Location
S624 Wyman Park Building
Research Areas Data privacy Machine learning and statistics Algorithmic complexity Theory Responsible computing

Lydia Zakynthinou is an assistant professor in the Department of Computer Science and a member of the Johns Hopkins Data Science and AI Institute. She works on the theoretical foundations of trustworthy and reliable machine learning and statistics.

Her research focuses on developing privacy-preserving methods—particularly those satisfying the formal definition of differential privacy—and understanding their fundamental limitations. Zakynthinou’s work also explores other dimensions of reliability with surprising connections to privacy, including robustness, generalization, and memorization in learning algorithms. Her goal is to provide safe, principled alternatives that offer formal guarantees as well as competitive performance, empowering data practitioners to adopt trustworthy methods in practice.

Zakynthinou has published research in leading machine learning theory venues such as the Conference on Learning Theory, the Conference on Neural Information Processing Systems, and the International Conference on Machine Learning, with select papers recognized by spotlight presentations. Her graduate and post-graduate work has been supported by a Meta Research PhD Fellowship, a Northeastern University Khoury College of Computer Sciences PhD Research Award, and a Foundations of Data Science Institute postdoctoral fellowship. Zakynthinou additionally serves on the program committees of multiple conferences in machine learning, security, and privacy, and is a workshop committee member of the Learning Theory Alliance.

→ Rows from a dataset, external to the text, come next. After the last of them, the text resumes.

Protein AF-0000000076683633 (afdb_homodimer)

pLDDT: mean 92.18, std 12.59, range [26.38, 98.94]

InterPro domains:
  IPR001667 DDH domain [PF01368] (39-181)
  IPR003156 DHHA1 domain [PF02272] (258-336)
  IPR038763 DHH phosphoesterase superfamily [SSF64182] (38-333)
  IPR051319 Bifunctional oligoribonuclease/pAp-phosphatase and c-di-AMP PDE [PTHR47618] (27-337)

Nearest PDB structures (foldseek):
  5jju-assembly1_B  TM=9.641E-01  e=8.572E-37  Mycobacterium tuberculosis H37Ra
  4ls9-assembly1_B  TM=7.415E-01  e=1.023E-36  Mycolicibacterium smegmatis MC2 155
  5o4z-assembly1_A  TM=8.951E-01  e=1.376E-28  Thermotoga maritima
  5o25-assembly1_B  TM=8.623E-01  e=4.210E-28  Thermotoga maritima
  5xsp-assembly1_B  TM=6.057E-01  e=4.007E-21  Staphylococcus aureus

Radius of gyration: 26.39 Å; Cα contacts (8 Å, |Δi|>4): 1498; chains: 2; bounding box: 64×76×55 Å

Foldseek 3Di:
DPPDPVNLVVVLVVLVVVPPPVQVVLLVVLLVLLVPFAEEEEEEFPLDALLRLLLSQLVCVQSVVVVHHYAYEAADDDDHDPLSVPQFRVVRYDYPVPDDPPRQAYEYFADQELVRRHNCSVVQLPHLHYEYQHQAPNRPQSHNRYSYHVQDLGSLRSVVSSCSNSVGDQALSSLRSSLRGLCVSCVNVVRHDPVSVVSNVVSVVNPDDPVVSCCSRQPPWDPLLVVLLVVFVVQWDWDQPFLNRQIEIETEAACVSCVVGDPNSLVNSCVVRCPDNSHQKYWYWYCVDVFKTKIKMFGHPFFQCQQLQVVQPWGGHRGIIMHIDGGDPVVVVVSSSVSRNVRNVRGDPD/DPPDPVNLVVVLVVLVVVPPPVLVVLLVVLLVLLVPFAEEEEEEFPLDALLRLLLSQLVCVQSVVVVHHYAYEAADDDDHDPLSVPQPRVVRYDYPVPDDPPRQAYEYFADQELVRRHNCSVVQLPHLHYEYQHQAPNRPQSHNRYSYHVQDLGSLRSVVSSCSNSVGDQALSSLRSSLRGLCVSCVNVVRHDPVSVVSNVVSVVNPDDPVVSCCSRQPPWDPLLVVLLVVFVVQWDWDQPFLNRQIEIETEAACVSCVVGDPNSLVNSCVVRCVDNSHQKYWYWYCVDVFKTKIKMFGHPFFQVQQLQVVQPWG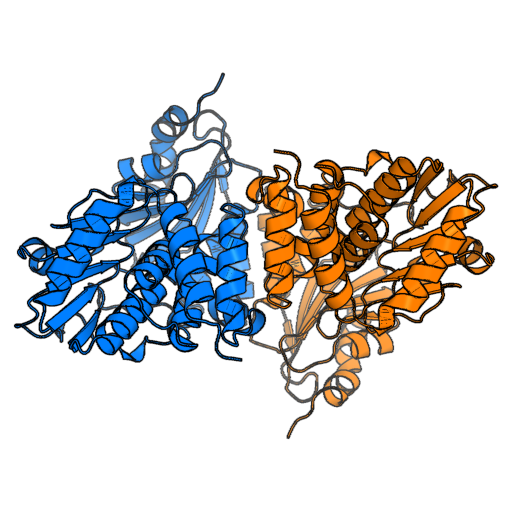GHRGIIMHIDGGDPVVVVCSSSVSRNVRNVRGDPD

Sequence (700 aa):
MTTSPQAQEQAAHQLSQAIGRHMSKPIQQTQAMLTDAKKVGVVCHVHPDADAVGAAAAMVMALRQRGLWAVASYGNNELPAKSLLTIPGWDSFVPFTQLDEDIDTWITVDCASPGRLGQLEERLMSSDRLINVDHHPTNTRFGTIDLVDEYSESTTMVLLDFFGVWGIKLTREMAHALYAGLLTDTASFHFGRSRMHTAAARLLDKGLDPRTIGAQLLEEHPFAYLPFLGKVLSTAVHDKAWGNGVGLVHVTISHEDQRDVGHDEIEAVIDIVRTTNAADACAVLKEYTPGVWSISLRSRELVDVSQVALSLGGGGHLRAAGITIEGTREEVVAALLGASEVASATVDFEMTTSPQAQEQAAHQLSQAIGRHMSKPIQQTQAMLTDAKKVGVVCHVHPDADAVGAAAAMVMALRQRGLWAVASYGNNELPAKSLLTIPGWDSFVPFTQLDEDIDTWITVDCASPGRLGQLEERLMSSDRLINVDHHPTNTRFGTIDLVDEYSESTTMVLLDFFGVWGIKLTREMAHALYAGLLTDTASFHFGRSRMHTAAARLLDKGLDPRTIGAQLLEEHPFAYLPFLGKVLSTAVHDKAWGNGVGLVHVTISHEDQRDVGHDEIEAVIDIVRTTNAADACAVLKEYTPGVWSISLRSRELVDVSQVALSLGGGGHLRAAGITIEGTREEVVAALLGASEVASATVDFE

Solvent-accessible surface area (backbone atoms only — not comparable to full-atom values): 35034 Å² total; per-residue (Å²): 131,75,76,46,72,61,58,53,48,51,49,46,50,54,43,55,68,62,47,53,80,83,48,52,62,38,50,53,52,51,52,56,56,54,70,73,48,62,29,36,42,26,33,18,21,42,85,49,51,45,31,20,52,12,31,27,21,30,48,34,54,50,41,40,73,72,71,35,49,55,38,24,32,33,23,58,90,70,76,67,44,73,42,55,64,72,35,48,47,49,84,45,50,43,60,56,92,70,59,69,87,74,52,66,30,39,35,38,25,49,43,43,43,65,78,38,24,46,77,39,28,66,67,54,72,71,46,84,43,24,38,29,33,23,19,54,79,64,41,66,68,84,31,74,38,53,49,62,41,58,83,39,62,21,33,15,50,50,47,54,55,48,33,55,76,72,65,53,81,84,45,50,52,37,26,49,5,29,43,47,3,40,38,60,60,9,62,46,69,28,48,69,60,42,61,60,25,47,51,48,20,59,32,32,70,54,74,55,55,45,44,62,55,45,36,50,64,72,24,67,33,55,61,55,43,42,47,45,50,15,58,31,33,61,51,55,42,76,41,54,63,34,29,83,55,47,15,33,33,35,31,53,39,51,48,77,67,40,75,72,50,56,62,58,56,62,64,49,48,52,71,57,59,60,22,32,59,66,23,36,28,29,35,35,39,32,25,84,42,89,48,36,32,41,33,43,34,36,27,73,82,53,39,34,30,19,61,39,18,41,77,58,70,29,36,55,37,58,44,40,16,35,28,60,48,74,47,53,69,68,54,50,51,48,52,59,60,65,36,21,62,56,29,31,70,49,38,84,78,124,132,74,76,46,72,61,58,52,48,52,48,44,49,55,44,54,68,64,47,51,79,81,48,53,60,37,51,53,54,49,53,56,55,57,71,75,48,62,29,37,41,27,33,18,21,44,84,48,52,46,32,19,51,12,31,29,22,30,49,33,54,50,40,41,74,72,70,36,48,54,37,23,33,32,23,56,87,72,77,64,44,73,42,55,64,72,36,49,48,49,85,45,48,44,59,58,90,68,58,70,86,75,53,66,28,39,35,37,26,49,45,45,44,63,78,38,24,46,76,40,28,67,66,55,72,72,46,85,43,24,37,28,34,23,19,55,77,64,41,66,68,84,30,72,38,51,50,62,42,57,83,40,62,20,34,15,51,50,48,53,54,49,33,55,76,72,64,54,80,81,44,50,53,39,27,49,5,29,45,44,3,41,36,60,59,10,63,46,67,28,48,69,60,41,62,59,25,48,52,48,21,59,34,33,70,53,73,55,55,45,44,61,54,46,36,49,63,73,25,68,34,54,62,56,43,42,46,46,48,15,58,30,33,60,49,56,44,77,40,54,62,35,27,83,53,47,14,34,33,35,30,52,39,50,49,78,69,42,75,74,51,56,63,58,55,62,63,47,47,51,70,59,61,59,23,31,58,67,22,36,28,28,37,37,40,33,23,82,42,91,49,35,31,41,35,44,34,36,27,73,82,53,40,35,30,19,60,38,19,43,77,59,70,29,36,52,36,58,44,40,15,34,27,60,49,75,46,52,69,68,53,50,52,48,52,60,60,64,36,21,61,56,29,33,71,50,37,85,79,123

Organism: NCBI:txid1408189

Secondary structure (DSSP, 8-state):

She completed her PhD in computer science at Northeastern University, where she was advised by Jonathan Ullman and Huy Lê Nguyễn; her master’s in logic, algorithms, and theory of computation at the National Kapodistrian University of Athens; and her diploma in electrical and computer engineering at the National Technical University of Athens. Before joining Johns Hopkins, Zakynthinou was a postdoctoral research fellow at the Simons Institute for the Theory of Computing at the University of California, Berkeley, hosted by Michael I. Jordan.